→ **Extracted data**
▬▬▬▬▬▬

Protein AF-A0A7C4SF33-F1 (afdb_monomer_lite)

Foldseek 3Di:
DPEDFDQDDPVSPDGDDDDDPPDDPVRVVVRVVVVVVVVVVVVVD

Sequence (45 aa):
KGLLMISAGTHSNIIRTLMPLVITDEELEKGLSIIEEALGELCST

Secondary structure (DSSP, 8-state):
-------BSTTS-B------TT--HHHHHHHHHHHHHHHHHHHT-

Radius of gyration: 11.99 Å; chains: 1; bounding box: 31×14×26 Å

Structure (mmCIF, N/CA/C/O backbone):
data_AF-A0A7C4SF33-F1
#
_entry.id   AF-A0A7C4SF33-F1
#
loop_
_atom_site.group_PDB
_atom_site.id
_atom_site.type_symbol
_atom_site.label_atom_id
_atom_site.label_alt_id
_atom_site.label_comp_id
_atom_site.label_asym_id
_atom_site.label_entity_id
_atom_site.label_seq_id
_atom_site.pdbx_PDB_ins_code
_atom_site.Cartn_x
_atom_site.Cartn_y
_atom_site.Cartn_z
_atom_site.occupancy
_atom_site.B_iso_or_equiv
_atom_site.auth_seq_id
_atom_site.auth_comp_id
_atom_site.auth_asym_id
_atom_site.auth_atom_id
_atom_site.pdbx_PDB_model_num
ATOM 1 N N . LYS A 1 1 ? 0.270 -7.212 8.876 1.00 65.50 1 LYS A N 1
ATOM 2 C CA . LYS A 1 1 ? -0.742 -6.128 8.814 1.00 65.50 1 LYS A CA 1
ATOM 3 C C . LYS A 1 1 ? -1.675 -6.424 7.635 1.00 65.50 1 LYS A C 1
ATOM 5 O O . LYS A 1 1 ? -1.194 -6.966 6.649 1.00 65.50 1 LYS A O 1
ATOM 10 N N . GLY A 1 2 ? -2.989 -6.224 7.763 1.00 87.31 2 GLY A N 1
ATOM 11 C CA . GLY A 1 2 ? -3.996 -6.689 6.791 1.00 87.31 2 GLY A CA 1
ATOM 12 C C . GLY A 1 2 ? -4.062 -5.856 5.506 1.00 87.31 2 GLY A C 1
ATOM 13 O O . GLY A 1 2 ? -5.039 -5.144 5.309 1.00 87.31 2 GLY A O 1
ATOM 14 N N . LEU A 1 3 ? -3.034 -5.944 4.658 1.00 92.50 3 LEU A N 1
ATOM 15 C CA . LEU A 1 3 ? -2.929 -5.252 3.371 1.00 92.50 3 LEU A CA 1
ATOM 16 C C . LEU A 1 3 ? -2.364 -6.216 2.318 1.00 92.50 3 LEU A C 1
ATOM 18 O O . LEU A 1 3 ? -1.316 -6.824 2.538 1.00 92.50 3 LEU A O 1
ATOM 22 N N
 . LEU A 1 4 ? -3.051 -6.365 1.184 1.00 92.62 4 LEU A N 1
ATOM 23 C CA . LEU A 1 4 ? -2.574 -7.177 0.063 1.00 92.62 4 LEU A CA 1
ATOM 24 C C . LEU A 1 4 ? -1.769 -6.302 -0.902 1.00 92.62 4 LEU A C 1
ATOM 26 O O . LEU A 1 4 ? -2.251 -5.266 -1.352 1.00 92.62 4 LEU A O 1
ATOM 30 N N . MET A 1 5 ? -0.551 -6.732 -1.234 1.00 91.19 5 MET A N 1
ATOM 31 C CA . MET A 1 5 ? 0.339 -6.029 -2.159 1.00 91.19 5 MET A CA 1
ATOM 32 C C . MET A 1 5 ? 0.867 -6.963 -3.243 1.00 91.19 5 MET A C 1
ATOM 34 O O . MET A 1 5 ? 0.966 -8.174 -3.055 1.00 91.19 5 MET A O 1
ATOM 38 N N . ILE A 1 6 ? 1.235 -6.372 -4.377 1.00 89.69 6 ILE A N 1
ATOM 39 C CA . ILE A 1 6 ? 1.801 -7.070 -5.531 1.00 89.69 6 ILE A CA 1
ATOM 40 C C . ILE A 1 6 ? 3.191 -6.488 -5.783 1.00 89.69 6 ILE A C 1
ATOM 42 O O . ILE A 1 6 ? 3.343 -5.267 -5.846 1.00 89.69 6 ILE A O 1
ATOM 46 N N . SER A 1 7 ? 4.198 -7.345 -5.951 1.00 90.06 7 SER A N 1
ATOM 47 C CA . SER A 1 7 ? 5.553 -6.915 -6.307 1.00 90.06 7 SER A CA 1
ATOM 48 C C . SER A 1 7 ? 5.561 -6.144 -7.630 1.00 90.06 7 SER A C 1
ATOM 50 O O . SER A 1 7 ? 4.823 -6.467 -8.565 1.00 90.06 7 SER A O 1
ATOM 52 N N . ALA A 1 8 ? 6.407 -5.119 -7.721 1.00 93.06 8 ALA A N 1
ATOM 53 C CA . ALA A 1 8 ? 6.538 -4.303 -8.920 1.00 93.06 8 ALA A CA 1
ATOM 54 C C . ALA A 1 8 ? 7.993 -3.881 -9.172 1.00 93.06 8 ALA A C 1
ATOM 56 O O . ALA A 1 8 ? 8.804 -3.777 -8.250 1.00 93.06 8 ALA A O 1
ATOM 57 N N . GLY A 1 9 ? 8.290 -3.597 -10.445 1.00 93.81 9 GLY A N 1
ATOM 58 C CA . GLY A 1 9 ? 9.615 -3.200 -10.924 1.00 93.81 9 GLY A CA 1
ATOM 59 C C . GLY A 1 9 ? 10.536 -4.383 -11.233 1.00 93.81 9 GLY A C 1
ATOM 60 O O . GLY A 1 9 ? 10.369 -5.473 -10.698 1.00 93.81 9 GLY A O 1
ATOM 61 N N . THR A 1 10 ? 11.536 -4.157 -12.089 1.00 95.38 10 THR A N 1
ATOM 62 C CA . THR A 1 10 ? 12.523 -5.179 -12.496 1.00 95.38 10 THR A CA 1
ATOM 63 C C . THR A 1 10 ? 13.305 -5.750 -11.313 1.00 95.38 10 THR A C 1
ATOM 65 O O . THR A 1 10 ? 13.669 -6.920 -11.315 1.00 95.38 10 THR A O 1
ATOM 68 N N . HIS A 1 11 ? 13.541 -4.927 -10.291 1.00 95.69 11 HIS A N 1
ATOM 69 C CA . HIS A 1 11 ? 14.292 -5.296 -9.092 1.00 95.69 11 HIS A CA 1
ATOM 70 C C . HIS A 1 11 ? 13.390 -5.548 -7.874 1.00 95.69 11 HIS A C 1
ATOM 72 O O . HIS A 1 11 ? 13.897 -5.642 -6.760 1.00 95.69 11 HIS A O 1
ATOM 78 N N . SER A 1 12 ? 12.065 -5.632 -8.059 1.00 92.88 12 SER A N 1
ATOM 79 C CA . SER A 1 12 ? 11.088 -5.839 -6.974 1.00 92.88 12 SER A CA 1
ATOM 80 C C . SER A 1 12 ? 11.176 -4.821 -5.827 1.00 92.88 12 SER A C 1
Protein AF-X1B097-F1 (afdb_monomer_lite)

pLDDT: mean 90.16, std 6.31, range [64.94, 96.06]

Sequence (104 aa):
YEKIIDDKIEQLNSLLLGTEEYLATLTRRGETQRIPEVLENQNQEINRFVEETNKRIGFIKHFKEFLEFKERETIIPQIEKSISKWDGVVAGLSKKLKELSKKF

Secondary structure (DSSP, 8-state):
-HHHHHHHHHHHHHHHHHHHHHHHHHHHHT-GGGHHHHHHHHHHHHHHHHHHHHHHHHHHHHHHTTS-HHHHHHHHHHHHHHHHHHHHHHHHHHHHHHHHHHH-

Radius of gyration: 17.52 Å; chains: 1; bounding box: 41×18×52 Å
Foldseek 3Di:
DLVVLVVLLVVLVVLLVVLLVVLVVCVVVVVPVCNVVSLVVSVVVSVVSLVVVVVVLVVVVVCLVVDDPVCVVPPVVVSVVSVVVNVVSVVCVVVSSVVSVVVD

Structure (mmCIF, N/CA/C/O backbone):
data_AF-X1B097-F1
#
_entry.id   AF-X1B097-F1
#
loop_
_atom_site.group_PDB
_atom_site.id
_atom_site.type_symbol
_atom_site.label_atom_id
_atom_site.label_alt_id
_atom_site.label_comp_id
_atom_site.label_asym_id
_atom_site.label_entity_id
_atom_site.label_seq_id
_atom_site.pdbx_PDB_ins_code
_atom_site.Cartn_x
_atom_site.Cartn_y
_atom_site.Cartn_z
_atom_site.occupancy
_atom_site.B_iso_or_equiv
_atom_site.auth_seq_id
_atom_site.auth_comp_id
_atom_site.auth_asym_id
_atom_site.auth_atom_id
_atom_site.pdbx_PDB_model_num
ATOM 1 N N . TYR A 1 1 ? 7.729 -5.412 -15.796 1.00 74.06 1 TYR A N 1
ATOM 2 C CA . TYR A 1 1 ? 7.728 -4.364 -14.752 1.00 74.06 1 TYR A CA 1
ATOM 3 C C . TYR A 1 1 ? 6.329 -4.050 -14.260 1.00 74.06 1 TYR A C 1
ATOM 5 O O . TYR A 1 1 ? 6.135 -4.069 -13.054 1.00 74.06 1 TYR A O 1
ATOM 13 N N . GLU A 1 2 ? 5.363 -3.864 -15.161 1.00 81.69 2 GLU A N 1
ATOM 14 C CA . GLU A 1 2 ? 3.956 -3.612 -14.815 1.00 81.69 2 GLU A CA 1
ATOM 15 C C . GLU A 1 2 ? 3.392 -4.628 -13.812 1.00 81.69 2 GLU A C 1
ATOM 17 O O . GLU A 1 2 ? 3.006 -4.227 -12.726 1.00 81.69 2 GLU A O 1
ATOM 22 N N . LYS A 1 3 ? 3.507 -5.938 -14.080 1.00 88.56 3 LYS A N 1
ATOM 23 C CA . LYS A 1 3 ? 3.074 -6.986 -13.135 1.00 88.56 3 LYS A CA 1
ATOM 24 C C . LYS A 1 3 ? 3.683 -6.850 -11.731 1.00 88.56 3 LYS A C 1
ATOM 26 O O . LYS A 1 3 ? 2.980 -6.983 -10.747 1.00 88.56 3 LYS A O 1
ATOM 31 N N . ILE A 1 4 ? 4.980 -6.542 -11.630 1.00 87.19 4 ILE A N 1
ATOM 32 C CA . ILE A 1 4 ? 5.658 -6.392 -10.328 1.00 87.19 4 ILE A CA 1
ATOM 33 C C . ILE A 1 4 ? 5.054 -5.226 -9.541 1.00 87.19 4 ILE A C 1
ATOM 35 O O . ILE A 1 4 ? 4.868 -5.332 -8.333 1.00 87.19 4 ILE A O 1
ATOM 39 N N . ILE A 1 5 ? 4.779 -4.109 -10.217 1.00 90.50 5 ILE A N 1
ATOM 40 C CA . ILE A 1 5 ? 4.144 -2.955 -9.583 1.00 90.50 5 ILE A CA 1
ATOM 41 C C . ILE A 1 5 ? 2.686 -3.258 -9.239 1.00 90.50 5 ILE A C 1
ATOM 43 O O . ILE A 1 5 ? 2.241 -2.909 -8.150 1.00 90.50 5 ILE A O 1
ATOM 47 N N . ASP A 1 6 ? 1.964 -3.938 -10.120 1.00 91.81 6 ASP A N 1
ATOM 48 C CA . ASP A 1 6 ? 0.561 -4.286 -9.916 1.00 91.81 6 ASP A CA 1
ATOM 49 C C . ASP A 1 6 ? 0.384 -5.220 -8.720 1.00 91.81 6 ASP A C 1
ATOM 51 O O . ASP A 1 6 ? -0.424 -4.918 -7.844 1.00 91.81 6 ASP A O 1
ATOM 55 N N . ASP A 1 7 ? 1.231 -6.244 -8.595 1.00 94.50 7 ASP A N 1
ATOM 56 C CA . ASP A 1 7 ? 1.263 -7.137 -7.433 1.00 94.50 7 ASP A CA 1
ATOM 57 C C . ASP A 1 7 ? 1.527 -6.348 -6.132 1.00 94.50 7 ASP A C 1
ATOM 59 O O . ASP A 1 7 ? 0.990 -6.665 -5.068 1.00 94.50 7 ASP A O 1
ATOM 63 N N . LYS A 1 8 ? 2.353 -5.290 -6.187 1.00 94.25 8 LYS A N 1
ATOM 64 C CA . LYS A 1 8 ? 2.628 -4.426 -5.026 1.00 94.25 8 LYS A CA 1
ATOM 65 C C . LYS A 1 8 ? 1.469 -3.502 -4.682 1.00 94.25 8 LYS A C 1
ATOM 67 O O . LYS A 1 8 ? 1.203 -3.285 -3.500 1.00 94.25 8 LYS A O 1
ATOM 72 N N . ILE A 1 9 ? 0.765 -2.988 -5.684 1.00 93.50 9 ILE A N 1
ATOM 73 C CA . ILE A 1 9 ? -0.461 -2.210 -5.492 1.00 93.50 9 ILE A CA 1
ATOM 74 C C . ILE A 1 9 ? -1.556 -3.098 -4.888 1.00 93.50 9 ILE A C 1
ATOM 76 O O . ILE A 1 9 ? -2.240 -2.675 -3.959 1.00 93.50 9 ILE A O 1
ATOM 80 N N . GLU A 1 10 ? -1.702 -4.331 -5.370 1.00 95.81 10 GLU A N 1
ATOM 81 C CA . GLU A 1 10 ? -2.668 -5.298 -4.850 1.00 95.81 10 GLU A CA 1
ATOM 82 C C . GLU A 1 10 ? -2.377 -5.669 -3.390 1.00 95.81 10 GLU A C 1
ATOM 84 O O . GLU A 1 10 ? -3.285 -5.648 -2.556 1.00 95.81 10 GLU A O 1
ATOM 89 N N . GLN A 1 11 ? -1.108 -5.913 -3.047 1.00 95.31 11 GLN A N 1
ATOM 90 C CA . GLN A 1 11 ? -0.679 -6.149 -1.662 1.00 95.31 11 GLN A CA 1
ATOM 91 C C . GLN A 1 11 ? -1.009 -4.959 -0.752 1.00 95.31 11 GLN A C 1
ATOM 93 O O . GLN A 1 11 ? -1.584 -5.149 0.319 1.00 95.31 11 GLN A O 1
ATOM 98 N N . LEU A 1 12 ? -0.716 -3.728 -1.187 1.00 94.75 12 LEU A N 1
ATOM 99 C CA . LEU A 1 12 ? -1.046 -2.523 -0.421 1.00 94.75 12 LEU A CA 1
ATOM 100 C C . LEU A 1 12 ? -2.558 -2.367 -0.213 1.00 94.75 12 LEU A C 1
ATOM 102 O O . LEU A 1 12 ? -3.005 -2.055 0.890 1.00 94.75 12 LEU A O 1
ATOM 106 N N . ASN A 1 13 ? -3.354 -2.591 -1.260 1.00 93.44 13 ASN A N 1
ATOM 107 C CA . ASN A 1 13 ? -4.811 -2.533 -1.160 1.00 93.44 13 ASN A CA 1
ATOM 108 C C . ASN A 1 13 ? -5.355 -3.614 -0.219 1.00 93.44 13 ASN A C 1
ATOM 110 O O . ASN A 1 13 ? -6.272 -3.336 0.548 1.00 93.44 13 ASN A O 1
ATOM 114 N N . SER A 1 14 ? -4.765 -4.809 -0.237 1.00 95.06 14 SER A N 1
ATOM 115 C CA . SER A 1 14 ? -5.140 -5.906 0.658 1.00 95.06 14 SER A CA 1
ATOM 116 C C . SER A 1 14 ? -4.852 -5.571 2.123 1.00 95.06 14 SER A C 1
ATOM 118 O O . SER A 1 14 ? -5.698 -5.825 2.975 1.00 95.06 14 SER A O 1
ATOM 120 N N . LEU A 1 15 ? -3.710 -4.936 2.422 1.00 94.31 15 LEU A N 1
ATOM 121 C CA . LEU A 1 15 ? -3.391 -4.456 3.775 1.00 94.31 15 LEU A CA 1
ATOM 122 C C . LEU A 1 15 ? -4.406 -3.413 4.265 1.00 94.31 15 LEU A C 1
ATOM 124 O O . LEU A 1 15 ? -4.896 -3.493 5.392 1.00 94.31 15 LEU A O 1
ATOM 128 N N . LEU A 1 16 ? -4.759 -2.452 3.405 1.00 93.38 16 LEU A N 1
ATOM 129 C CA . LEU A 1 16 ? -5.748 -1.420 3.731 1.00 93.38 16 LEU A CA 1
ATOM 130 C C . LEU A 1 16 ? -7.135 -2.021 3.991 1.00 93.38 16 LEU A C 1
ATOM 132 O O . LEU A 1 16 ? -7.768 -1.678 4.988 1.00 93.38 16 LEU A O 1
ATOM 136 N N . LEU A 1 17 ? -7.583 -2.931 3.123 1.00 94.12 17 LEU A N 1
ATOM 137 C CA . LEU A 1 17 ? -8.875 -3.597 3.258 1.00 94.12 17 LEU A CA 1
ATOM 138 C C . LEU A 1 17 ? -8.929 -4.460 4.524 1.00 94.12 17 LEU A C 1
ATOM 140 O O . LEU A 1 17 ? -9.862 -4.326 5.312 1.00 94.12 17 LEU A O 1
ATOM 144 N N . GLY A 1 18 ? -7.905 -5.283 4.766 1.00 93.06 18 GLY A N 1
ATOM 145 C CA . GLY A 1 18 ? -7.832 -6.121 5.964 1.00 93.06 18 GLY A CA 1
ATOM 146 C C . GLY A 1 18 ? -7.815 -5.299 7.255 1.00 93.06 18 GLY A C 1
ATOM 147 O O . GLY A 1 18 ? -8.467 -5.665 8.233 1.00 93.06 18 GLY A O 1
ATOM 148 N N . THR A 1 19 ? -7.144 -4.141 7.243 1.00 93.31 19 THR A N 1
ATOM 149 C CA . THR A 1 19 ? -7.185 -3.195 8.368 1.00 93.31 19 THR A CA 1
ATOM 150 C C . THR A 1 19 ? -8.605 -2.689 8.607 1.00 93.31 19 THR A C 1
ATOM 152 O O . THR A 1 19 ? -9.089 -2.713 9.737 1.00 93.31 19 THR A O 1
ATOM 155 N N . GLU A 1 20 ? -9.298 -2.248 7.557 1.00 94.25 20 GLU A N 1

▬▬▬▬▬▬

→ **Try it**
An exact copy of the lines above between the line holding "ATOM 10 N N" and the line holding "ATOM 14 N N", inclusive, is the whole answer.

→ **Result of this task**
ATOM 10 N N . GLY A 1 2 ? -2.989 -6.224 7.763 1.00 87.31 2 GLY A N 1
ATOM 11 C CA . GLY A 1 2 ? -3.996 -6.689 6.791 1.00 87.31 2 GLY A CA 1
ATOM 12 C C . GLY A 1 2 ? -4.062 -5.856 5.506 1.00 87.31 2 GLY A C 1
ATOM 13 O O . GLY A 1 2 ? -5.039 -5.144 5.309 1.00 87.31 2 GLY A O 1
ATOM 14 N N . LEU A 1 3 ? -3.034 -5.944 4.658 1.00 92.50 3 LEU A N 1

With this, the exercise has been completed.